De in het kader van de monumentenaftrek van belang zijnde besluiten, jurisprudentie en artikelen treft u hieronder aan:
- Besluit Aftrek van uitgaven voor monumentenpanden (7 maart 2016)
- Besluit Overdrachtsbelasting monumenten (21 juni 2013)
- Verwijzingshof stelt resterende levensduur monumentenpand vast op 100 jaar (Hof Arnhem 16 april 2008)
- Geen aftrek onderhoudskosten monument bij recht van erfpacht (Rechtbank Breda 21 augustus 2008)
- Voor andere appartementseigenaren betaalde onderhoudskosten vormen aftrekbare uitgaven voor monumentenpanden (Hoge Raad 25 juni 2010)
- Aftrek verbouwingskosten monumentenpand, geen sprake van nieuwbouw (Hoge Raad, 24 februari 2012)
- Het is niet vereist dat het monument van voor 1850 dateert (Raad van State 7 november 2012)

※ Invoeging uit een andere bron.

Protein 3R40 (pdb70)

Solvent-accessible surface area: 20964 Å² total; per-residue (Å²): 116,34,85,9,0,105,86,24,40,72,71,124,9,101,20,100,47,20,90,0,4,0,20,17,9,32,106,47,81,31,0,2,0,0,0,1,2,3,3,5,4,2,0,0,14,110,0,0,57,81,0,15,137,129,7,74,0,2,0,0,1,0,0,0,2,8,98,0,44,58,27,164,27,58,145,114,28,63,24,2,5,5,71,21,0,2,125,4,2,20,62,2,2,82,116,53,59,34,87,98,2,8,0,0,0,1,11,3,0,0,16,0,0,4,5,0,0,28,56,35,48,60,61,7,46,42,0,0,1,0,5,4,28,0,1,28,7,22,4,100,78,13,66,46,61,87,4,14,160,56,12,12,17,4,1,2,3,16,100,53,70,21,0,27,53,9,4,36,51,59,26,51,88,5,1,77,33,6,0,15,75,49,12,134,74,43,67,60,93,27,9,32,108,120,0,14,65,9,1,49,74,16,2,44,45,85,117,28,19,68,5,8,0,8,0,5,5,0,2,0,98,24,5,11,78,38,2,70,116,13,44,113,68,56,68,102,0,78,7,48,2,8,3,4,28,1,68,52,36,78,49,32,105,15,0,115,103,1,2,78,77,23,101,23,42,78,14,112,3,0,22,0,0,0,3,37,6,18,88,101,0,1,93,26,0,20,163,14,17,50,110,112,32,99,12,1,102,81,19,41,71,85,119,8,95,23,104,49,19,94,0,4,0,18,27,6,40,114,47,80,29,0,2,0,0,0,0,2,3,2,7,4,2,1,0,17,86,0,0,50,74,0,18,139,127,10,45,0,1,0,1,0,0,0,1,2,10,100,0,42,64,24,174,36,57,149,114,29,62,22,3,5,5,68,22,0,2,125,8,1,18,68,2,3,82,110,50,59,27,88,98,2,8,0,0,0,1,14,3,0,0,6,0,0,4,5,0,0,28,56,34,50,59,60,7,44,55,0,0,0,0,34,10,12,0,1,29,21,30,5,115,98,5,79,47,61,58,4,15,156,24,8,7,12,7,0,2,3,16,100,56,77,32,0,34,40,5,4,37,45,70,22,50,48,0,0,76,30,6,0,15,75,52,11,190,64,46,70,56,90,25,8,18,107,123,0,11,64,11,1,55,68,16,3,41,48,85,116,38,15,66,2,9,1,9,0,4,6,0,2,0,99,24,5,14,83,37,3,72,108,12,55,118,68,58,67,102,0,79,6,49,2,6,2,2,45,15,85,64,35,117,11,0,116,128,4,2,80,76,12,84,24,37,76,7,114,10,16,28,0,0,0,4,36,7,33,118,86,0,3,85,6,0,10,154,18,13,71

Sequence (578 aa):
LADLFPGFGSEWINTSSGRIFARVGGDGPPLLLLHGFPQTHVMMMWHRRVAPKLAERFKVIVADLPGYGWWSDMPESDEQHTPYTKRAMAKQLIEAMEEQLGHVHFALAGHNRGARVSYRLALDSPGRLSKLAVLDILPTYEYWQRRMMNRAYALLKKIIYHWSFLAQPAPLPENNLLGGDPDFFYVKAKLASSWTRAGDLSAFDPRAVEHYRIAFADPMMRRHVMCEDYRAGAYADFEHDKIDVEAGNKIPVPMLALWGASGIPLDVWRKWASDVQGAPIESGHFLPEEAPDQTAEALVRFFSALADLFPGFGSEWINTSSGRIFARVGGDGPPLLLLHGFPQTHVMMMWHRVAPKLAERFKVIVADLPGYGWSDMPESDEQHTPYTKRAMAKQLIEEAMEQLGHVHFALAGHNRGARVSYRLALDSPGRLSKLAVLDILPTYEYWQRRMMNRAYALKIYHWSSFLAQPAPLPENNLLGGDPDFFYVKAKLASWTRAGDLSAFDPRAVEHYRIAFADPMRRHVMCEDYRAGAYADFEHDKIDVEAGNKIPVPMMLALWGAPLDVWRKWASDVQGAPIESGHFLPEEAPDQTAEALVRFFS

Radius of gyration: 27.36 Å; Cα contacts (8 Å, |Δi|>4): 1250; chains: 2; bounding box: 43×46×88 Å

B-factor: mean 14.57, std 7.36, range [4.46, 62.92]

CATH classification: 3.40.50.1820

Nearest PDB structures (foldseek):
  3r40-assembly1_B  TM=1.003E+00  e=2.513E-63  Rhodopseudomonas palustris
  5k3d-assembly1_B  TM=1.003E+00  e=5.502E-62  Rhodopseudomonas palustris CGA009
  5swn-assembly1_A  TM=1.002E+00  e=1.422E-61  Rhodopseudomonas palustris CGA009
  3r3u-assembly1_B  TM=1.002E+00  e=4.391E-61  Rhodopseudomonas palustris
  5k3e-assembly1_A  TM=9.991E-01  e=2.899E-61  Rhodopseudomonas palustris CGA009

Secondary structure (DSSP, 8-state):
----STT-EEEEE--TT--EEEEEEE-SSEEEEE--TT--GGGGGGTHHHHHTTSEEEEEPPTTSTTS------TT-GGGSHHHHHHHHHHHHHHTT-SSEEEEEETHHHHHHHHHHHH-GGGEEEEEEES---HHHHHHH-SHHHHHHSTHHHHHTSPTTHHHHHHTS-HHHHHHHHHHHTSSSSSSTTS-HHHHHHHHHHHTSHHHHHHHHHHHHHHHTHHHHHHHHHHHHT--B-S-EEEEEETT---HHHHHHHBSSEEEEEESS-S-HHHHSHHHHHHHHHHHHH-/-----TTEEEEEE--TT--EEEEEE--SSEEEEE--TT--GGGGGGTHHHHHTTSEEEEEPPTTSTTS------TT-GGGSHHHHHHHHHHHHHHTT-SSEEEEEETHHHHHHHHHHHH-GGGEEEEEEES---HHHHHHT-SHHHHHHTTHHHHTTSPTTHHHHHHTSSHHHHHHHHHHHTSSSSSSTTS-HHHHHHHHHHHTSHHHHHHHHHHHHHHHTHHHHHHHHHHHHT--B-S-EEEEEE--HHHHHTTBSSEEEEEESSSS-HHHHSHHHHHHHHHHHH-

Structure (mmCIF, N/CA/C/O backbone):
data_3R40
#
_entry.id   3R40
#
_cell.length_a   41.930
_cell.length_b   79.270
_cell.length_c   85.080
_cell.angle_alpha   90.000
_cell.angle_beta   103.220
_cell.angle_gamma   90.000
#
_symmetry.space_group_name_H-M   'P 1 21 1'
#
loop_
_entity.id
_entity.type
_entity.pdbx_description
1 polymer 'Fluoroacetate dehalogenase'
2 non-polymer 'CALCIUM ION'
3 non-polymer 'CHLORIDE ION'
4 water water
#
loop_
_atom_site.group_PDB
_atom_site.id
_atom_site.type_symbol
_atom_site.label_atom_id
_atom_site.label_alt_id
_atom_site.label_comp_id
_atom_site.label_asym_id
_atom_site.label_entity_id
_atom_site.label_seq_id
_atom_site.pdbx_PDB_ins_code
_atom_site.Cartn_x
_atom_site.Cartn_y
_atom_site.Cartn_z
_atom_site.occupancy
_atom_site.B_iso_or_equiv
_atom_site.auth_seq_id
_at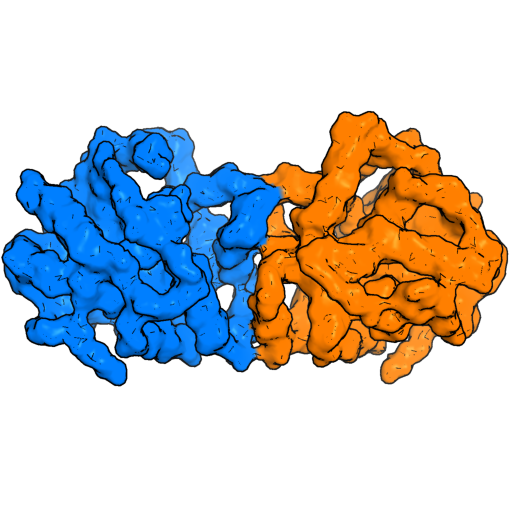om_site.auth_comp_id
_atom_site.auth_asym_id
_atom_site.auth_atom_id
_atom_site.pdbx_PDB_model_num
ATOM 1 N N . LEU A 1 6 ? 8.690 -30.955 27.969 1.00 25.22 4 LEU A N 1
ATOM 2 C CA . LEU A 1 6 ? 7.764 -29.828 27.682 1.00 21.17 4 LEU A CA 1
ATOM 3 C C . LEU A 1 6 ? 7.228 -29.861 26.259 1.00 18.47 4 LEU A C 1
ATOM 4 O O . LEU A 1 6 ? 8.012 -30.101 25.324 1.00 22.79 4 LEU A O 1
ATOM 9 N N . ALA A 1 7 ? 5.957 -29.504 26.110 1.00 16.57 5 ALA A N 1
ATOM 10 C CA . ALA A 1 7 ? 5.337 -29.640 24.838 1.00 15.50 5 ALA A CA 1
ATOM 11 C C . ALA A 1 7 ? 5.796 -28.496 23.953 1.00 13.27 5 ALA A C 1
ATOM 12 O O . ALA A 1 7 ? 5.959 -27.376 24.411 1.00 14.53 5 ALA A O 1
ATOM 14 N N . ASP A 1 8 ? 5.788 -28.783 22.647 1.00 13.71 6 ASP A N 1
ATOM 15 C CA . ASP A 1 8 ? 5.806 -27.775 21.599 1.00 13.15 6 ASP A CA 1
ATOM 16 C C . ASP A 1 8 ? 4.403 -27.293 21.327 1.00 11.74 6 ASP A C 1
ATOM 17 O O . ASP A 1 8 ? 3.577 -28.007 20.713 1.00 14.00 6 ASP A O 1
ATOM 22 N N . LEU A 1 9 ? 4.084 -26.077 21.768 1.00 13.06 7 LEU A N 1
ATOM 23 C CA . LEU A 1 9 ? 2.765 -25.518 21.693 1.00 12.65 7 LEU A CA 1
ATOM 24 C C . LEU A 1 9 ? 2.642 -24.561 20.494 1.00 13.93 7 LEU A C 1
ATOM 25 O O . LEU A 1 9 ? 1.589 -23.928 20.351 1.00 13.38 7 LEU A O 1
ATOM 30 N N . PHE A 1 10 ? 3.610 -24.512 19.598 1.00 13.34 8 PHE A N 1
ATOM 31 C CA . PHE A 1 10 ? 3.561 -23.684 18.418 1.00 13.54 8 PHE A CA 1
ATOM 32 C C . PHE A 1 10 ? 3.987 -24.482 17.182 1.00 16.18 8 PHE A C 1
ATOM 33 O O . PHE A 1 10 ? 5.013 -24.274 16.595 1.00 14.01 8 PHE A O 1
ATOM 41 N N . PRO A 1 11 ? 3.204 -25.493 16.858 1.00 22.17 9 PRO A N 1
ATOM 42 C CA . PRO A 1 11 ? 3.622 -26.445 15.873 1.00 24.48 9 PRO A CA 1
ATOM 43 C C . PRO A 1 11 ? 3.909 -25.690 14.566 1.00 23.35 9 PRO A C 1
ATOM 44 O O . PRO A 1 11 ? 3.202 -24.757 14.155 1.00 25.43 9 PRO A O 1
ATOM 48 N N . GLY A 1 12 ? 5.120 -25.969 14.008 1.00 21.96 10 GLY A N 1
ATOM 49 C CA . GLY A 1 12 ? 5.534 -25.299 12.775 1.00 21.17 10 GLY A CA 1
ATOM 50 C C . GLY A 1 12 ? 6.325 -24.011 12.985 1.00 20.32 10 GLY A C 1
ATOM 51 O O . GLY A 1 12 ? 7.014 -23.542 12.036 1.00 23.68 10 GLY A O 1
ATOM 52 N N . PHE A 1 13 ? 6.287 -23.372 14.158 1.00 16.60 11 PHE A N 1
ATOM 53 C CA . PHE A 1 13 ? 7.145 -22.204 14.414 1.00 13.26 11 PHE A CA 1
ATOM 54 C C . PHE A 1 13 ? 8.545 -22.666 14.594 1.00 12.78 11 PHE A C 1
ATOM 55 O O . PHE A 1 13 ? 8.831 -23.697 15.228 1.00 14.65 11 PHE A O 1
ATOM 63 N N . GLY A 1 14 ? 9.489 -21.853 14.149 1.00 12.28 12 GLY A N 1
ATOM 64 C CA . GLY A 1 14 ? 10.854 -22.008 14.454 1.00 11.31 12 GLY A CA 1
ATOM 65 C C . GLY A 1 14 ? 11.190 -21.526 15.830 1.00 10.82 12 GLY A C 1
ATOM 66 O O . GLY A 1 14 ? 10.322 -21.062 16.580 1.00 11.13 12 GLY A O 1
ATOM 67 N N . SER A 1 15 ? 12.448 -21.598 16.169 1.00 14.91 13 SER A N 1
ATOM 68 C CA . SER A 1 15 ? 12.989 -21.265 17.533 1.00 16.62 13 SER A CA 1
ATOM 69 C C . SER A 1 15 ? 14.255 -20.439 17.222 1.00 17.89 13 SER A C 1
ATOM 70 O O . SER A 1 15 ? 15.023 -20.847 16.328 1.00 24.54 13 SER A O 1
ATOM 73 N N . GLU A 1 16 ? 14.483 -19.357 17.970 1.00 15.25 14 GLU A N 1
ATOM 74 C CA . GLU A 1 16 ? 15.683 -18.563 17.821 1.00 16.15 14 GLU A CA 1
ATOM 75 C C . GLU A 1 16 ? 16.181 -18.246 19.243 1.00 10.52 14 GLU A C 1
ATOM 76 O O . GLU A 1 16 ? 15.403 -17.958 20.100 1.00 10.66 14 GLU A O 1
ATOM 82 N N . TRP A 1 17 ? 17.479 -18.197 19.406 1.00 12.05 15 TRP A N 1
ATOM 83 C CA . TRP A 1 17 ? 18.129 -17.652 20.565 1.00 11.74 15 TRP A CA 1
ATOM 84 C C . TRP A 1 17 ? 18.919 -16.450 20.102 1.00 12.92 15 TRP A C 1
ATOM 85 O O . TRP A 1 17 ? 19.850 -16.608 19.339 1.00 19.39 15 TRP A O 1
ATOM 96 N N . ILE A 1 18 ? 18.500 -15.270 20.463 1.00 8.99 16 ILE A N 1
ATOM 97 C CA . ILE A 1 18 ? 18.938 -14.013 19.865 1.00 9.54 16 ILE A CA 1
ATOM 98 C C . ILE A 1 18 ? 19.886 -13.335 20.808 1.00 9.08 16 ILE A C 1
ATOM 99 O O . ILE A 1 18 ? 19.548 -13.039 21.937 1.00 9.12 16 ILE A O 1
ATOM 104 N N . ASN A 1 19 ? 21.107 -13.066 20.385 1.00 11.20 17 ASN A N 1
ATOM 105 C CA . ASN A 1 19 ? 22.101 -12.389 21.271 1.00 11.07 17 ASN A CA 1
ATOM 106 C C . ASN A 1 19 ? 21.786 -10.914 21.408 1.00 10.57 17 ASN A C 1
ATOM 107 O O . ASN A 1 19 ? 21.384 -10.273 20.453 1.00 12.93 17 ASN A O 1
ATOM 112 N N . THR A 1 20 ? 21.989 -10.411 22.598 1.00 10.03 18 THR A N 1
ATOM 113 C CA . THR A 1 20 ? 21.982 -9.017 22.880 1.00 10.02 18 THR A CA 1
ATOM 114 C C . THR A 1 20 ? 23.115 -8.717 23.822 1.00 10.32 18 THR A C 1
ATOM 115 O O . THR A 1 20 ? 23.614 -9.596 24.471 1.00 10.28 18 THR A O 1
ATOM 119 N N . SER A 1 21 ? 23.355 -7.427 24.059 1.00 12.46 19 SER A N 1
ATOM 120 C CA . SER A 1 21 ? 24.347 -7.011 25.054 1.00 12.34 19 SER A CA 1
ATOM 121 C C . SER A 1 21 ? 23.995 -7.372 26.460 1.00 11.51 19 SER A C 1
ATOM 122 O O . SER A 1 21 ? 24.903 -7.286 27.321 1.00 15.20 19 SER A O 1
ATOM 125 N N . SER A 1 22 ? 22.783 -7.744 26.766 1.00 12.05 20 SER A N 1
ATOM 126 C CA . SER A 1 22 ? 22.357 -8.167 28.108 1.00 12.85 20 SER A CA 1
ATOM 127 C C . SER A 1 22 ? 22.059 -9.649 28.243 1.00 11.42 20 SER A C 1
ATOM 128 O O . SER A 1 22 ? 21.688 -10.104 29.287 1.00 15.55 20 SER A O 1
ATOM 131 N N . GLY A 1 23 ? 22.251 -10.416 27.144 1.00 10.80 21 GLY A N 1
ATOM 132 C CA . GLY A 1 23 ? 22.028 -11.844 27.168 1.00 9.77 21 GLY A CA 1
ATOM 133 C C . GLY A 1 23 ? 21.015 -12.247 26.113 1.00 8.11 21 GLY A C 1
ATOM 134 O O . GLY A 1 23 ? 20.377 -11.423 25.409 1.00 8.60 21 GLY A O 1
ATOM 135 N N . ARG A 1 24 ? 20.907 -13.541 25.958 1.00 7.87 22 ARG A N 1
ATOM 136 C CA . ARG A 1 24 ? 20.096 -14.075 24.877 1.00 7.63 22 ARG A CA 1
ATOM 137 C C . ARG A 1 24 ? 18.593 -13.952 25.209 1.00 7.05 22 ARG A C 1
ATOM 138 O O . ARG A 1 24 ? 18.182 -14.140 26.356 1.00 7.31 22 ARG A O 1
ATOM 146 N N . ILE A 1 25 ? 17.841 -13.676 24.169 1.00 7.23 23 ILE A N 1
ATOM 147 C CA . ILE A 1 25 ? 16.388 -13.736 24.182 1.00 6.41 23 ILE A CA 1
ATOM 148 C C . ILE A 1 25 ? 15.972 -14.976 23.402 1.00 7.11 23 ILE A C 1
ATOM 149 O O . ILE A 1 25 ? 16.310 -15.127 22.247 1.00 8.50 23 ILE A O 1
ATOM 154 N N . PHE A 1 26 ? 15.156 -15.840 24.036 1.00 6.52 24 PHE A N 1
ATOM 155 C CA . PHE A 1 26 ? 14.566 -16.976 23.343 1.00 6.71 24 PHE A CA 1
ATOM 156 C C . PHE A 1 26 ? 13.278 -16.540 22.709 1.00 6.67 24 PHE A C 1
ATOM 157 O O . PHE A 1 26 ? 12.467 -15.863 23.346 1.00 7.59 24 PHE A O 1
ATOM 165 N N . ALA A 1 27 ? 13.008 -16.969 21.493 1.00 7.07 25 ALA A N 1
ATOM 166 C CA . ALA A 1 27 ? 11.708 -16.741 20.869 1.00 6.96 25 ALA A CA 1
ATOM 167 C C . ALA A 1 27 ? 11.305 -17.870 19.971 1.00 7.63 25 ALA A C 1
ATOM 168 O O . ALA A 1 27 ? 12.138 -18.521 19.330 1.00 8.97 25 ALA A O 1
ATOM 170 N N . ARG A 1 28 ? 10.010 -18.055 19.871 1.00 7.69 26 ARG A N 1
ATOM 171 C CA . ARG A 1 28 ? 9.396 -18.824 18.751 1.00 8.54 26 ARG A CA 1
ATOM 172 C C . ARG A 1 28 ? 9.022 -17.842 17.681 1.00 8.16 26 ARG A C 1
ATOM 173 O O . ARG A 1 28 ? 8.547 -16.755 17.943 1.00 9.88 26 ARG A O 1
ATOM 181 N N . VAL A 1 29 ? 9.211 -18.252 16.427 1.00 8.74 27 VAL A N 1
ATOM 182 C CA . VAL A 1 29 ? 9.002 -17.370 15.314 1.00 10.27 27 VAL A CA 1
ATOM 183 C C . VAL A 1 29 ? 8.186 -18.086 14.237 1.00 10.86 27 VAL A C 1
ATOM 184 O O . VAL A 1 29 ? 8.479 -19.186 13.849 1.00 13.49 27 VAL A O 1
ATOM 188 N N . GLY A 1 30 ? 7.136 -17.449 13.782 1.00 11.50 28 GLY A N 1
ATOM 189 C CA . GLY A 1 30 ? 6.296 -18.093 12.759 1.00 12.25 28 GLY A CA 1
ATOM 190 C C . GLY A 1 30 ? 5.619 -17.061 11.899 1.00 10.59 28 GLY A C 1
ATOM 191 O O . GLY A 1 30 ? 5.744 -15.853 12.068 1.00 13.30 28 GLY A O 1
ATOM 192 N N . GLY A 1 31 ? 4.916 -17.520 10.882 1.00 12.03 29 GLY A N 1
ATOM 193 C CA . GLY A 1 31 ? 4.120 -16.609 10.035 1.00 12.20 29 GLY A CA 1
ATOM 194 C C . GLY A 1 31 ? 4.999 -15.904 8.988 1.00 11.02 29 GLY A C 1
ATOM 195 O O . GLY A 1 31 ? 6.140 -16.265 8.712 1.00 13.84 29 GLY A O 1
ATOM 196 N N . ASP A 1 32 ? 4.399 -14.852 8.480 1.00 11.25 30 ASP A N 1
ATOM 197 C CA . ASP A 1 32 ? 4.965 -14.041 7.389 1.00 11.28 30 ASP A CA 1
ATOM 198 C C . ASP A 1 32 ? 4.145 -12.792 7.320 1.00 10.72 30 ASP A C 1
ATOM 199 O O . ASP A 1 32 ? 2.953 -12.794 7.683 1.00 13.27 30 ASP A O 1
ATOM 204 N N . GLY A 1 33 ? 4.722 -11.703 6.885 1.00 10.99 31 GLY A N 1
ATOM 205 C CA . GLY A 1 33 ? 4.109 -10.419 6.842 1.00 11.18 31 GLY A CA 1
ATOM 206 C C . GLY A 1 33 ? 4.721 -9.436 7.774 1.00 10.47 31 GLY A C 1
ATOM 207 O O . GLY A 1 33 ? 5.899 -9.580 8.121 1.00 11.03 31 GLY A O 1
ATOM 208 N N . PRO A 1 34 ? 4.017 -8.358 8.117 1.00 11.17 32 PRO A N 1
ATOM 209 C CA . PRO A 1 34 ? 4.582 -7.359 9.033 1.00 11.54 32 PRO A CA 1
ATOM 210 C C . PRO A 1 34 ? 5.000 -7.931 10.357 1.00 10.60 32 PRO A C 1
ATOM 211 O O . PRO A 1 34 ? 4.347 -8.886 10.849 1.00 11.15 32 PRO A O 1
ATOM 215 N N . PRO A 1 35 ? 6.103 -7.463 10.953 1.00 10.69 33 PRO A N 1
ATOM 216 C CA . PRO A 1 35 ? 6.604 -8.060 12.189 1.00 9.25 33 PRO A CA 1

- Uitgaven voor nieuwe parketvloer in monumentenpand zijn niet aftrekbaar (Hoge Raad 21 april 2017)
- Artikel ‘Wijziging monumentenaftrek per 2012’
- Artikel ‘Formele rangschikking als monumentenrechtspersoon vereist voor de vrijstelling overdrachtsbelasting?’
Strijd met Europees recht
Eind 2014 heeft het Hof van Justitie uitspraak gedaan over de vraag of de regeling omtrent de aftrek van uitgaven voor monumentenpanden in strijd is met het Europese recht. De casus die bij het Hof van Justitie voorlag zag op de volgende situatie.
Belanghebbende, Nederlander en werkzaam in Nederland, woont in een Belgisch kasteel. Het kasteel is in België bij koninklijk besluit aangewezen als beschermd monument. Belanghebbende heeft geopteerd voor de behandeling als binnenlandse belastingplicht en brengt de onderhoudskosten voor het kasteel in aftrek als uitgaven voor monumentenpanden. De inspecteur heeft de aftrek niet toegestaan.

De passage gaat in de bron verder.